And step 204, acquiring the target position of the target main body in the first image.

The first image may be composed of a plurality of regions, each region is traversed, and the target subject in each region is searched and identified, so as to determine the position information of each target subject, and the target position may be marked by a plane coordinate (x, y).

Specifically, after the low-power objective lens finds the target main body from the first image, the target position where the found target main body is located is accurately positioned, so that the high-power objective lens collects the basis of the second image in a high-power amplification mode.

And step 206, controlling the high-power objective lens to respectively acquire a second image on the fitting focal plane and a plurality of preset planes parallel to the fitting focal plane based on the target position. The second image includes a target subject.

Any two planes in the preset planes and the fitting focal plane are parallel, and the distance between any two planes can be micron-sized or millimeter-sized, so that the self-defined setting can be realized.

Specifically, the high power objective lens is adjusted to a target position according to the target position of the target body, and the center of the field of view of the high power objective lens corresponds to the target position. When only one target body is provided, the center of the visual field of the high-power objective lens is aligned with the target position; when the target body is multiple, the center of the visual field of the high power objective lens is aligned with the target position of each target body in turn, and the action is executed for multiple times. And the high-power objective lens collects a second image of the sample to be detected on the fitting focal plane and respectively collects the second image of the sample to be detected on a plurality of preset planes parallel to the fitting intersecting plane. And each second image is a high-power amplification image, the high-power objective lens is adopted to perform high-power amplification on the target position where the target main body found from the first image is located, so that the target main body found from the first image can be accurately positioned, and one high-power amplified second image is collected on the fitting focal plane and the plurality of preset row planes respectively.

And 208, determining a target image from the plurality of second images according to the definition information corresponding to each second image.

The definition information corresponding to the second image may be a definition value of the whole second image, or may be a definition value of a preset region in the second image, where the preset region may be a region where the target subject is located, or the preset region may be a central region, an edge region, or the like according to the second image, and is not limited herein.

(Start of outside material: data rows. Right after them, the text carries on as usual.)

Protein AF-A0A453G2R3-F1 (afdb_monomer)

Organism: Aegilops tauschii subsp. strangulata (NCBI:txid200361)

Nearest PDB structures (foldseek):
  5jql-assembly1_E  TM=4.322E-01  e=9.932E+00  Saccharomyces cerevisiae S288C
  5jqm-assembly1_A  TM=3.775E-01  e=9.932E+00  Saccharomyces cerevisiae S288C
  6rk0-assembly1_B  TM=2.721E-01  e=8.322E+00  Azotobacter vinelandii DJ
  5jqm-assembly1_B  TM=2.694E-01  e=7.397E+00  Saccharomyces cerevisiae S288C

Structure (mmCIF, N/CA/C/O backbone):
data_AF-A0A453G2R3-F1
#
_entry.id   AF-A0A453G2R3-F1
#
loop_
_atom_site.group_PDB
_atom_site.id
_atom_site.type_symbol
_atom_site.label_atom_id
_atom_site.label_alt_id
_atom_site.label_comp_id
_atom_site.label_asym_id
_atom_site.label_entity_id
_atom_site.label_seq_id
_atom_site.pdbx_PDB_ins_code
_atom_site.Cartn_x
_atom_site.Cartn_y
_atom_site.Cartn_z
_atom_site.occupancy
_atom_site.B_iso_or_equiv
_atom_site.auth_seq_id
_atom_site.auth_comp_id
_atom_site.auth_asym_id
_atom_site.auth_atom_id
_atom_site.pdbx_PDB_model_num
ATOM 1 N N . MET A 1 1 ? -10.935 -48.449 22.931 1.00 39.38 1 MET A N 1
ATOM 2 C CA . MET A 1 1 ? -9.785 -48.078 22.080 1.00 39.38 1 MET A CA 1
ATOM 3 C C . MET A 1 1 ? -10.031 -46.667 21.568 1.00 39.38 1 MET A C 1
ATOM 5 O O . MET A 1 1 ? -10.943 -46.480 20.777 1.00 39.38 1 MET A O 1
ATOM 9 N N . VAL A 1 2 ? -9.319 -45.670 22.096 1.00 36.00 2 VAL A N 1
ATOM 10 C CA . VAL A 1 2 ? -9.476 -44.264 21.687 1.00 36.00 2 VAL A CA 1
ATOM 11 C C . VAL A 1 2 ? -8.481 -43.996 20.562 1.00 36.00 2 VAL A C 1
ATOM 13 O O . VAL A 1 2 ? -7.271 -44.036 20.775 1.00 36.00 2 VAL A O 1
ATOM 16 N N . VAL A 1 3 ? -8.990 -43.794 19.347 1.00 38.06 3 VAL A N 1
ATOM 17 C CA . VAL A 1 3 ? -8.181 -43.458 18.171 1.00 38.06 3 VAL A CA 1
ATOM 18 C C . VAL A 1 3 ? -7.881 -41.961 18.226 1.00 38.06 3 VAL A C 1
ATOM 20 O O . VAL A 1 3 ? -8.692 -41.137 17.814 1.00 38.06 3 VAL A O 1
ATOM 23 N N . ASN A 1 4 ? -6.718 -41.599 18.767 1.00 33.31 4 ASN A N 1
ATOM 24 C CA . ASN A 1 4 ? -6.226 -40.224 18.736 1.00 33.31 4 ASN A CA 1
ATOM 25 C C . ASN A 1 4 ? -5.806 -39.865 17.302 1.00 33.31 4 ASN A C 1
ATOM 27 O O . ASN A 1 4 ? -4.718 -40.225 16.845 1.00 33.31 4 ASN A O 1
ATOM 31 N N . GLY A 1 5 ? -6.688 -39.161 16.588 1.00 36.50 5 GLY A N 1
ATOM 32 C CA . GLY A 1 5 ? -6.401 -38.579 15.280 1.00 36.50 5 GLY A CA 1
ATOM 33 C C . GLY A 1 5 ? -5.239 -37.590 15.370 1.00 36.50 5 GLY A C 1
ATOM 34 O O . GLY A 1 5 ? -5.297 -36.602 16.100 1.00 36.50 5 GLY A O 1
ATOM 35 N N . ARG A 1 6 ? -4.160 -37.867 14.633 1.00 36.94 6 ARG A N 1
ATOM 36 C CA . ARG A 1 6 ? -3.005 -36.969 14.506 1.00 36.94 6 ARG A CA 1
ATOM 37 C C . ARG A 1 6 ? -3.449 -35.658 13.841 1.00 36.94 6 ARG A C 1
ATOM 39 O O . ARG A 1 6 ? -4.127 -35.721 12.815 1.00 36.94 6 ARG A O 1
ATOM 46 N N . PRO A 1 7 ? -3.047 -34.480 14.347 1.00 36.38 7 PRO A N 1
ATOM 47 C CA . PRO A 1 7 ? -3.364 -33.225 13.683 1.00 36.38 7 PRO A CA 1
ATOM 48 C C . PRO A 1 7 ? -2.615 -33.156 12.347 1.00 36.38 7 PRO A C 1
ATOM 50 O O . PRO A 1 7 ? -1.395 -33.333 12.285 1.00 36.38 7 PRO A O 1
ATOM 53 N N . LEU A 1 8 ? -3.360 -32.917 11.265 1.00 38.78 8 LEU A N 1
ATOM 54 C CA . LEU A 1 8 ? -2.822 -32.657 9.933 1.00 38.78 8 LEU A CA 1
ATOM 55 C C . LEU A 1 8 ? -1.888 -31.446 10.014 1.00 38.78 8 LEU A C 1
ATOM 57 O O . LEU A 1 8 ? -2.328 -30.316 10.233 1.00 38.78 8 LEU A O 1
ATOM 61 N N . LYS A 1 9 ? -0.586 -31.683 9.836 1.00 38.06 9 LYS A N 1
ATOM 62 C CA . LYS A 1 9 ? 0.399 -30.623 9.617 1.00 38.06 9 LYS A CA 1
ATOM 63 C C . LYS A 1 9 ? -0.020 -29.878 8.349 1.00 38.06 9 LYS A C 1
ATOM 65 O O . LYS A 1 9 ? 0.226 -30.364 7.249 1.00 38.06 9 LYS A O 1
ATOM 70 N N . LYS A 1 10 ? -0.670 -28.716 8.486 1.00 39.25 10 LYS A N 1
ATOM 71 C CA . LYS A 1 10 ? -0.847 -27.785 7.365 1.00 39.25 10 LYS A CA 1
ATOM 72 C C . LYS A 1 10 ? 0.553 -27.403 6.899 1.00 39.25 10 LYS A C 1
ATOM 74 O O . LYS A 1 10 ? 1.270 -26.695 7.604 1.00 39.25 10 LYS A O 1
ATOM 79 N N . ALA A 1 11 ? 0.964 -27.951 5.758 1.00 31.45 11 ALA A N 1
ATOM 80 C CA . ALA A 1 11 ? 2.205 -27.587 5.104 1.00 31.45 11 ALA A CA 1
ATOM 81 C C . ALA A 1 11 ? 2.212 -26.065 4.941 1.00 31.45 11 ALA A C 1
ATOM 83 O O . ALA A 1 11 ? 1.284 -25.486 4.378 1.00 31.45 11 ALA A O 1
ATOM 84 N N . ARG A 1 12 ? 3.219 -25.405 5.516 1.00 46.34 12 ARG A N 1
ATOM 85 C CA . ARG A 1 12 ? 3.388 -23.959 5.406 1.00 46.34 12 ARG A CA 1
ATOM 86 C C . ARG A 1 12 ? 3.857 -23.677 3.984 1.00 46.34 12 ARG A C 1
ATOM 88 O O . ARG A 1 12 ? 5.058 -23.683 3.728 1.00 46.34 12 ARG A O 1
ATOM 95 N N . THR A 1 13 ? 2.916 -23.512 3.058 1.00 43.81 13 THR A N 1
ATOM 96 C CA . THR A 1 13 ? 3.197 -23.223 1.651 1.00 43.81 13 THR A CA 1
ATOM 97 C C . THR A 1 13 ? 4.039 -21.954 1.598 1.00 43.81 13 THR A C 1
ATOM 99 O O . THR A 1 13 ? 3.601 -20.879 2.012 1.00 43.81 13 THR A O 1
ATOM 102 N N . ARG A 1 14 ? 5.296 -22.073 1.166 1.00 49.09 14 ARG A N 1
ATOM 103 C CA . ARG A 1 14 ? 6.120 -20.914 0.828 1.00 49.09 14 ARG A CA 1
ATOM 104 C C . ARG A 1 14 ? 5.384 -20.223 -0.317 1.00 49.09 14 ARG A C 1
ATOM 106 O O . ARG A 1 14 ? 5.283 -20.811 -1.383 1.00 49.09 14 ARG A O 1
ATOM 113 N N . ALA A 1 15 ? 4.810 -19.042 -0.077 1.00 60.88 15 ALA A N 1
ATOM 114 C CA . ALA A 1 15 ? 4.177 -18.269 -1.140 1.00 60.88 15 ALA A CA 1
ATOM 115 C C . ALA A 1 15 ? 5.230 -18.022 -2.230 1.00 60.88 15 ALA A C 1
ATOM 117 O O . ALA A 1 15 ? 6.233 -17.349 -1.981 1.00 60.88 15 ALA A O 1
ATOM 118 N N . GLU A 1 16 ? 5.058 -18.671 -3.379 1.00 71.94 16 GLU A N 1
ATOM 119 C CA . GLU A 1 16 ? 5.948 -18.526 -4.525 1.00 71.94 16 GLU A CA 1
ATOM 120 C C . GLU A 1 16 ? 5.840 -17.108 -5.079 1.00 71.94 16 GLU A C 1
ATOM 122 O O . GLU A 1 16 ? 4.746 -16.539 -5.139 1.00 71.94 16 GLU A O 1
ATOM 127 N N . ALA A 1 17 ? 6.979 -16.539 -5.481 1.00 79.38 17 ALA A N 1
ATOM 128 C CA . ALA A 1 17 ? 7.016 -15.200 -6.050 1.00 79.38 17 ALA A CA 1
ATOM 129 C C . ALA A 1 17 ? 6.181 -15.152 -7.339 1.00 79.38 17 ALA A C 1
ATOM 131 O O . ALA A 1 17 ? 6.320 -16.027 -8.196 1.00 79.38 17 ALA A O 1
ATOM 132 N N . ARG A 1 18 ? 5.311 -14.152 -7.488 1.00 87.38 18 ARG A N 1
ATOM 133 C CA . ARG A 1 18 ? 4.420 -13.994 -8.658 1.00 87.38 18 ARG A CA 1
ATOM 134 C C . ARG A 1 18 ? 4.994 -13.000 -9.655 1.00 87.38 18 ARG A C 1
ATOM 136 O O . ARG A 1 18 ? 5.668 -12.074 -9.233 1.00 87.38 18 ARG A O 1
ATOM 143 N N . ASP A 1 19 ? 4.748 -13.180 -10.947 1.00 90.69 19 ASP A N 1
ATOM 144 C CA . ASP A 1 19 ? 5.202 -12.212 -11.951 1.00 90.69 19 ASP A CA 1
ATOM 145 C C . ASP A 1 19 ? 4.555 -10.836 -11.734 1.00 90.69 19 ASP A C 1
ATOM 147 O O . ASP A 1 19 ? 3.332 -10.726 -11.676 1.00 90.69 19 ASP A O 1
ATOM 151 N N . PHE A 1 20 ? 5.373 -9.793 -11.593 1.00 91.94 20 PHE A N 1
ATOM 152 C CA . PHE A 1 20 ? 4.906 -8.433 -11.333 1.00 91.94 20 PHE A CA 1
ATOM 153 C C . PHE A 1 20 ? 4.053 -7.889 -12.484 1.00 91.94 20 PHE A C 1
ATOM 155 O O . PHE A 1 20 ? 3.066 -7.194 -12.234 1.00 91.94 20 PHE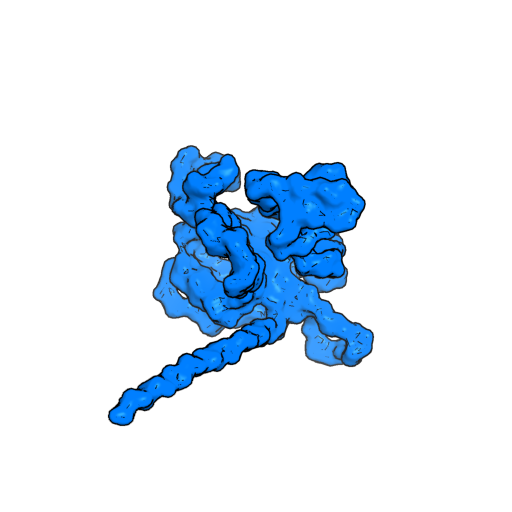 A O 1
ATOM 162 N N . ALA A 1 21 ? 4.408 -8.206 -13.735 1.00 89.62 21 ALA A N 1
ATOM 163 C CA . ALA A 1 21 ? 3.756 -7.642 -14.914 1.00 89.62 21 ALA A CA 1
ATOM 164 C C . ALA A 1 21 ? 2.317 -8.155 -15.090 1.00 89.62 21 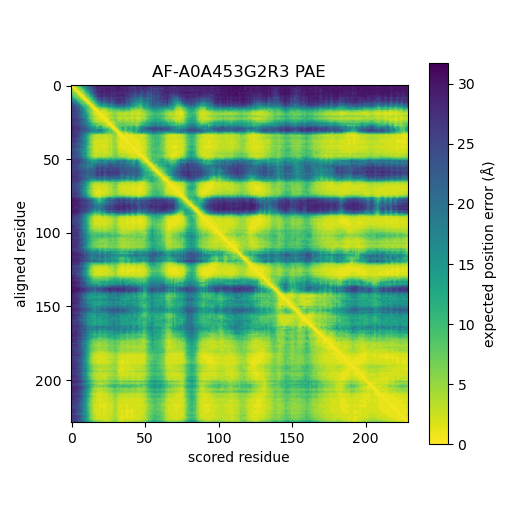ALA A C 1
ATOM 166 O O . ALA A 1 21 ? 1.433 -7.373 -15.447 1.00 89.62 21 ALA A O 1
ATOM 167 N N . GLY A 1 22 ? 2.066 -9.433 -14.786 1.00 88.31 22 GLY A N 1
ATOM 16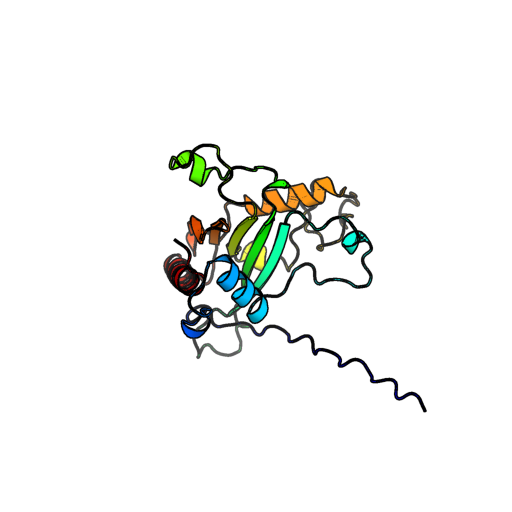8 C CA . GLY A 1 22 ? 0.735 -10.045 -14.858 1.00 88.31 22 GLY A CA 1
ATOM 169 C C . GLY A 1 22 ? -0.082 -10.019 -13.560 1.00 88.31 22 GLY A C 1
ATOM 170 O O . GLY A 1 22 ? -1.299 -10.191 -13.604 1.00 88.31 22 GLY A O 1
ATOM 171 N N . PHE A 1 23 ? 0.547 -9.813 -12.400 1.00 91.06 23 PHE A N 1
ATOM 172 C CA . PHE A 1 23 ? -0.128 -9.905 -11.101 1.00 91.06 23 PHE A CA 1
ATOM 173 C C . PHE A 1 23 ? -0.770 -8.571 -10.656 1.00 91.06 23 PHE A C 1
ATOM 175 O O . PHE A 1 23 ? -0.223 -7.501 -10.946 1.00 91.06 23 PHE A O 1
ATOM 182 N N . PRO A 1 24 ? -1.890 -8.598 -9.907 1.00 89.69 24 PRO A N 1
ATOM 183 C CA . PRO A 1 24 ? -2.828 -9.719 -9.790 1.00 89.69 24 PRO A CA 1
ATOM 184 C C . PRO A 1 24 ? -3.621 -9.941 -11.084 1.00 89.69 24 PRO A C 1
ATOM 186 O O . PRO A 1 24 ? -3.948 -8.987 -11.795 1.00 89.69 24 PRO A O 1
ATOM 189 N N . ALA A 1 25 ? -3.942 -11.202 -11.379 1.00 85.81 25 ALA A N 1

Specifically, a second image after high-power amplification is respectively collected on the fitting focal plane and the parallel plane thereof, and the definition information corresponding to each second image is obtained. Determining the target image according to the definition information corresponding to each second image means that: and taking the second image with the definition information meeting the preset condition as a target image. The corresponding preset condition can be that the definition value is maximum, and also can be that the definition value meets the definition threshold value and the number of target main bodies is maximum, wherein the definition threshold value is set by an engineer according to actual requirements in a self-defined mode. After the target image is determined, the target main body in the target image can be identified, and the detection result of the sample to be detected is obtained from the target image. The detection result may include information such as name, kind, size, number, form, etc. of the target subject.

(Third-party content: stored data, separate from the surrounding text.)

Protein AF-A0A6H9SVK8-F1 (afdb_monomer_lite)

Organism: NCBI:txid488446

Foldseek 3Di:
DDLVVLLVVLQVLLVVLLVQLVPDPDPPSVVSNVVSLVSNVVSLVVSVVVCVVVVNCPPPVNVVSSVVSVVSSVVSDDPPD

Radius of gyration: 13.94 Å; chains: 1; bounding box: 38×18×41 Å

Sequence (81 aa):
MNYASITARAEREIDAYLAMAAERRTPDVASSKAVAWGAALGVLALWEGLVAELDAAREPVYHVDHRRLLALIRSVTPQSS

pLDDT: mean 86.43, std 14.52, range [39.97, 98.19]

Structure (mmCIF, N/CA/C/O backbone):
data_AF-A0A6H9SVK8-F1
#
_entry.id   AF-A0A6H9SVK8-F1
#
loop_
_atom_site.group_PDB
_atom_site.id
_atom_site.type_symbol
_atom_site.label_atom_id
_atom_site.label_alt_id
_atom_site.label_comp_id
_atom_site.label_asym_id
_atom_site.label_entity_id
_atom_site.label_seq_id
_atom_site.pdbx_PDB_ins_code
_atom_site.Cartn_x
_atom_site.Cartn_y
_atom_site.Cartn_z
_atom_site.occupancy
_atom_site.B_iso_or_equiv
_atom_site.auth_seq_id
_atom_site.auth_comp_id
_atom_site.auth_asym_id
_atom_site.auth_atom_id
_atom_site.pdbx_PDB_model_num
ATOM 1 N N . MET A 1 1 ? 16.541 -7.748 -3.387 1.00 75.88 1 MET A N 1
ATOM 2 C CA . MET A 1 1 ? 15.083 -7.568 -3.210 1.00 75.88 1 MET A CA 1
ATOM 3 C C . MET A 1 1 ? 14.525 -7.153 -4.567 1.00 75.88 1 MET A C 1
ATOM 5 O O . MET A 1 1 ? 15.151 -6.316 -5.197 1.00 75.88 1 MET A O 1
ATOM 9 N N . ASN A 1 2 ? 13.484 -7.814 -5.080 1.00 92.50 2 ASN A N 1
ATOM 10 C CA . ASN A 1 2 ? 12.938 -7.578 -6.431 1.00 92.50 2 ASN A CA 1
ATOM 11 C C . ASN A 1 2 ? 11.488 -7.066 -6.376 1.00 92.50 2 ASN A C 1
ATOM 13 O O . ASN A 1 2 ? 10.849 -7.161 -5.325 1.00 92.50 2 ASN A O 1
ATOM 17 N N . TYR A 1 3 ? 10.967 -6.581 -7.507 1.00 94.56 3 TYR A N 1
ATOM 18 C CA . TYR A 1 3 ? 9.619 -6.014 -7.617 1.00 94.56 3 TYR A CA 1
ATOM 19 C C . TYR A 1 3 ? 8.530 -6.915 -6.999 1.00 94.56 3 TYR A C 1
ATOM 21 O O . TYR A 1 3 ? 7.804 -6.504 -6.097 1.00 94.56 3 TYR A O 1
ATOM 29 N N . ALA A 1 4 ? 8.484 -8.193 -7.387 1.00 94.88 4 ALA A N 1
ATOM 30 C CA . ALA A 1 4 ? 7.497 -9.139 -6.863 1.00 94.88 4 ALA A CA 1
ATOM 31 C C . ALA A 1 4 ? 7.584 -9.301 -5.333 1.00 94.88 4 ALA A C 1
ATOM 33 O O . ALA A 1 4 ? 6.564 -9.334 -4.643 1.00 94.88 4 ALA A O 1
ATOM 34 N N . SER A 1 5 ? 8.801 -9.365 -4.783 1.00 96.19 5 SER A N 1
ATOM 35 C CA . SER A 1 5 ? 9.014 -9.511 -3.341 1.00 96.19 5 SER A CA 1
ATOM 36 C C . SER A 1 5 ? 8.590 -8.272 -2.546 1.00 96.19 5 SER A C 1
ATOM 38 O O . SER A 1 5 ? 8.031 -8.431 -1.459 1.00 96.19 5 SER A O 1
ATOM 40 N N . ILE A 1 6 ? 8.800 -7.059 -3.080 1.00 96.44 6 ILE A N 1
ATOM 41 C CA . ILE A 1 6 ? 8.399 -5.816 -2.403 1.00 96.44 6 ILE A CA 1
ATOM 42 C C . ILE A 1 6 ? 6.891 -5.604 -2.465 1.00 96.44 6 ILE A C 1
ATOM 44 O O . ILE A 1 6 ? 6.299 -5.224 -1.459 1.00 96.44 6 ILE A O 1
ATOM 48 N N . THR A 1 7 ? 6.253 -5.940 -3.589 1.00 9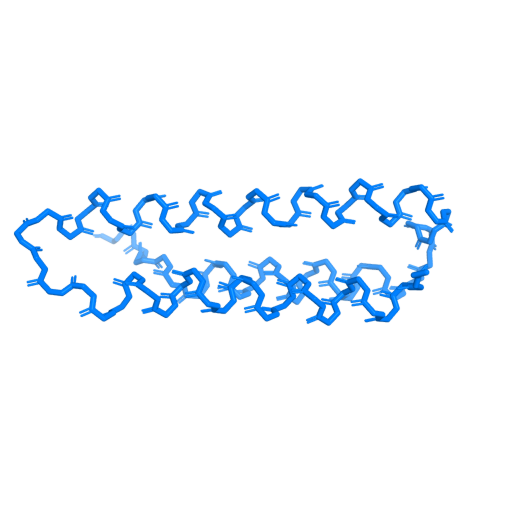7.75 7 THR A N 1
ATOM 49 C CA . THR A 1 7 ? 4.795 -5.865 -3.736 1.00 97.75 7 THR A CA 1
ATOM 50 C C . THR A 1 7 ? 4.102 -6.852 -2.803 1.00 97.75 7 THR A C 1
ATOM 52 O O . THR A 1 7 ? 3.219 -6.465 -2.043 1.00 97.75 7 THR A O 1
ATOM 55 N N . ALA A 1 8 ? 4.556 -8.110 -2.764 1.00 97.44 8 ALA A N 1
ATOM 56 C CA . ALA A 1 8 ? 3.986 -9.108 -1.859 1.00 97.44 8 ALA A CA 1
ATOM 57 C C . ALA A 1 8 ? 4.205 -8.753 -0.376 1.00 97.44 8 ALA A C 1
ATOM 59 O O . ALA A 1 8 ? 3.397 -9.110 0.480 1.00 97.44 8 ALA A O 1
ATOM 60 N N . ARG A 1 9 ? 5.314 -8.074 -0.046 1.00 97.75 9 ARG A N 1
ATOM 61 C CA . ARG A 1 9 ? 5.562 -7.563 1.308 1.00 97.75 9 ARG A CA 1
ATOM 62 C C . ARG A 1 9 ? 4.602 -6.426 1.653 1.00 97.75 9 ARG A C 1
ATOM 64 O O . ARG A 1 9 ? 4.045 -6.460 2.744 1.00 97.75 9 ARG A O 1
ATOM 71 N N . ALA A 1 10 ? 4.400 -5.476 0.741 1.00 98.06 10 ALA A N 1
ATOM 72 C CA . ALA A 1 10 ? 3.484 -4.356 0.930 1.00 98.06 10 ALA A CA 1
ATOM 73 C C . ALA A 1 10 ? 2.041 -4.830 1.151 1.00 98.06 10 ALA A C 1
ATOM 75 O O . ALA A 1 10 ? 1.397 -4.392 2.098 1.00 98.06 10 ALA A O 1
ATOM 76 N N . GLU A 1 11 ? 1.574 -5.786 0.343 1.00 97.81 11 GLU A N 1
ATOM 77 C CA . GLU A 1 11 ? 0.244 -6.395 0.473 1.00 97.81 11 GLU A CA 1
ATOM 78 C C . GLU A 1 11 ? 0.030 -7.003 1.869 1.00 97.81 11 GLU A C 1
ATOM 80 O O . GLU A 1 11 ? -0.908 -6.629 2.568 1.00 97.81 11 GLU A O 1
ATOM 85 N N . ARG A 1 12 ? 0.969 -7.841 2.339 1.00 97.94 12 ARG A N 1
ATOM 86 C CA . ARG A 1 12 ? 0.880 -8.461 3.675 1.00 97.94 12 ARG A CA 1
ATOM 87 C C . ARG A 1 12 ? 0.873 -7.452 4.824 1.00 97.94 12 ARG A C 1
ATOM 89 O O . ARG A 1 12 ? 0.181 -7.670 5.811 1.00 97.94 12 ARG A O 1
ATOM 96 N N . GLU A 1 13 ? 1.677 -6.396 4.736 1.00 97.56 13 GLU A N 1
ATOM 97 C CA . GLU A 1 13 ? 1.753 -5.375 5.791 1.00 97.56 13 GLU A CA 1
ATOM 98 C C . GLU A 1 13 ? 0.490 -4.499 5.815 1.00 97.56 13 GLU A C 1
ATOM 100 O O . GLU A 1 13 ? -0.028 -4.206 6.892 1.00 97.56 13 GLU A O 1
ATOM 105 N N . ILE A 1 14 ? -0.056 -4.140 4.645 1.00 96.38 14 ILE A N 1
ATOM 106 C CA . ILE A 1 14 ? -1.350 -3.447 4.540 1.00 96.38 14 ILE A CA 1
ATOM 107 C C . ILE A 1 14 ? -2.449 -4.289 5.195 1.00 96.38 14 ILE A C 1
ATOM 109 O O . ILE A 1 14 ? -3.143 -3.789 6.081 1.00 96.38 14 ILE A O 1
ATOM 113 N N . ASP A 1 15 ? -2.565 -5.567 4.830 1.00 94.56 15 ASP A N 1
ATOM 114 C CA . ASP A 1 15 ? -3.564 -6.469 5.411 1.00 94.56 15 ASP A CA 1
ATOM 115 C C . ASP A 1 15 ? -3.403 -6.605 6.931 1.00 94.56 15 ASP A C 1
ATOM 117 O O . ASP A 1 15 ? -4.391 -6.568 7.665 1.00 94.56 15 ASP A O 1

The image acquisition method is applied to a microscope system, the microscope system comprises a low-power objective lens and a high-power objective lens, when a sample to be detected is of a preset sample type, the low-power objective lens is controlled to acquire a first image of the sample to be detected on a fitting focal plane, and the first image comprises a target main body of the sample to be detected. A target position of a target subject in a first image is acquired. And controlling the high-power objective lens to respectively acquire a second image on the fitting focal plane and a plurality of preset planes parallel to the fitting focal plane based on the target position. The second image includes a target subject. And determining the target image from the plurality of second images according to the definition information corresponding to each second image. The method comprises the steps of collecting a second image on each of a plurality of parallel surfaces of a fitting focal plane, and determining a target image from the plurality of second images according to definition information corresponding to each second image. The target image with higher definition is used as the microscopic image, the microscopic image quality can be improved, the microscopic efficiency is improved, and the probability of missing detection of the target is reduced.

In one embodiment, controlling the high power objective lens to acquire a second image in each of the fitting focal plane and a plurality of predetermined planes parallel to the fitting focal plane includes: and controlling the high-power objective lens to respectively acquire a second image on the fitting focal plane and a plurality of preset planes, wherein the preset planes are distributed on the first side and the second side of the fitting focal plane in parallel, and the first side and the second side are different sides.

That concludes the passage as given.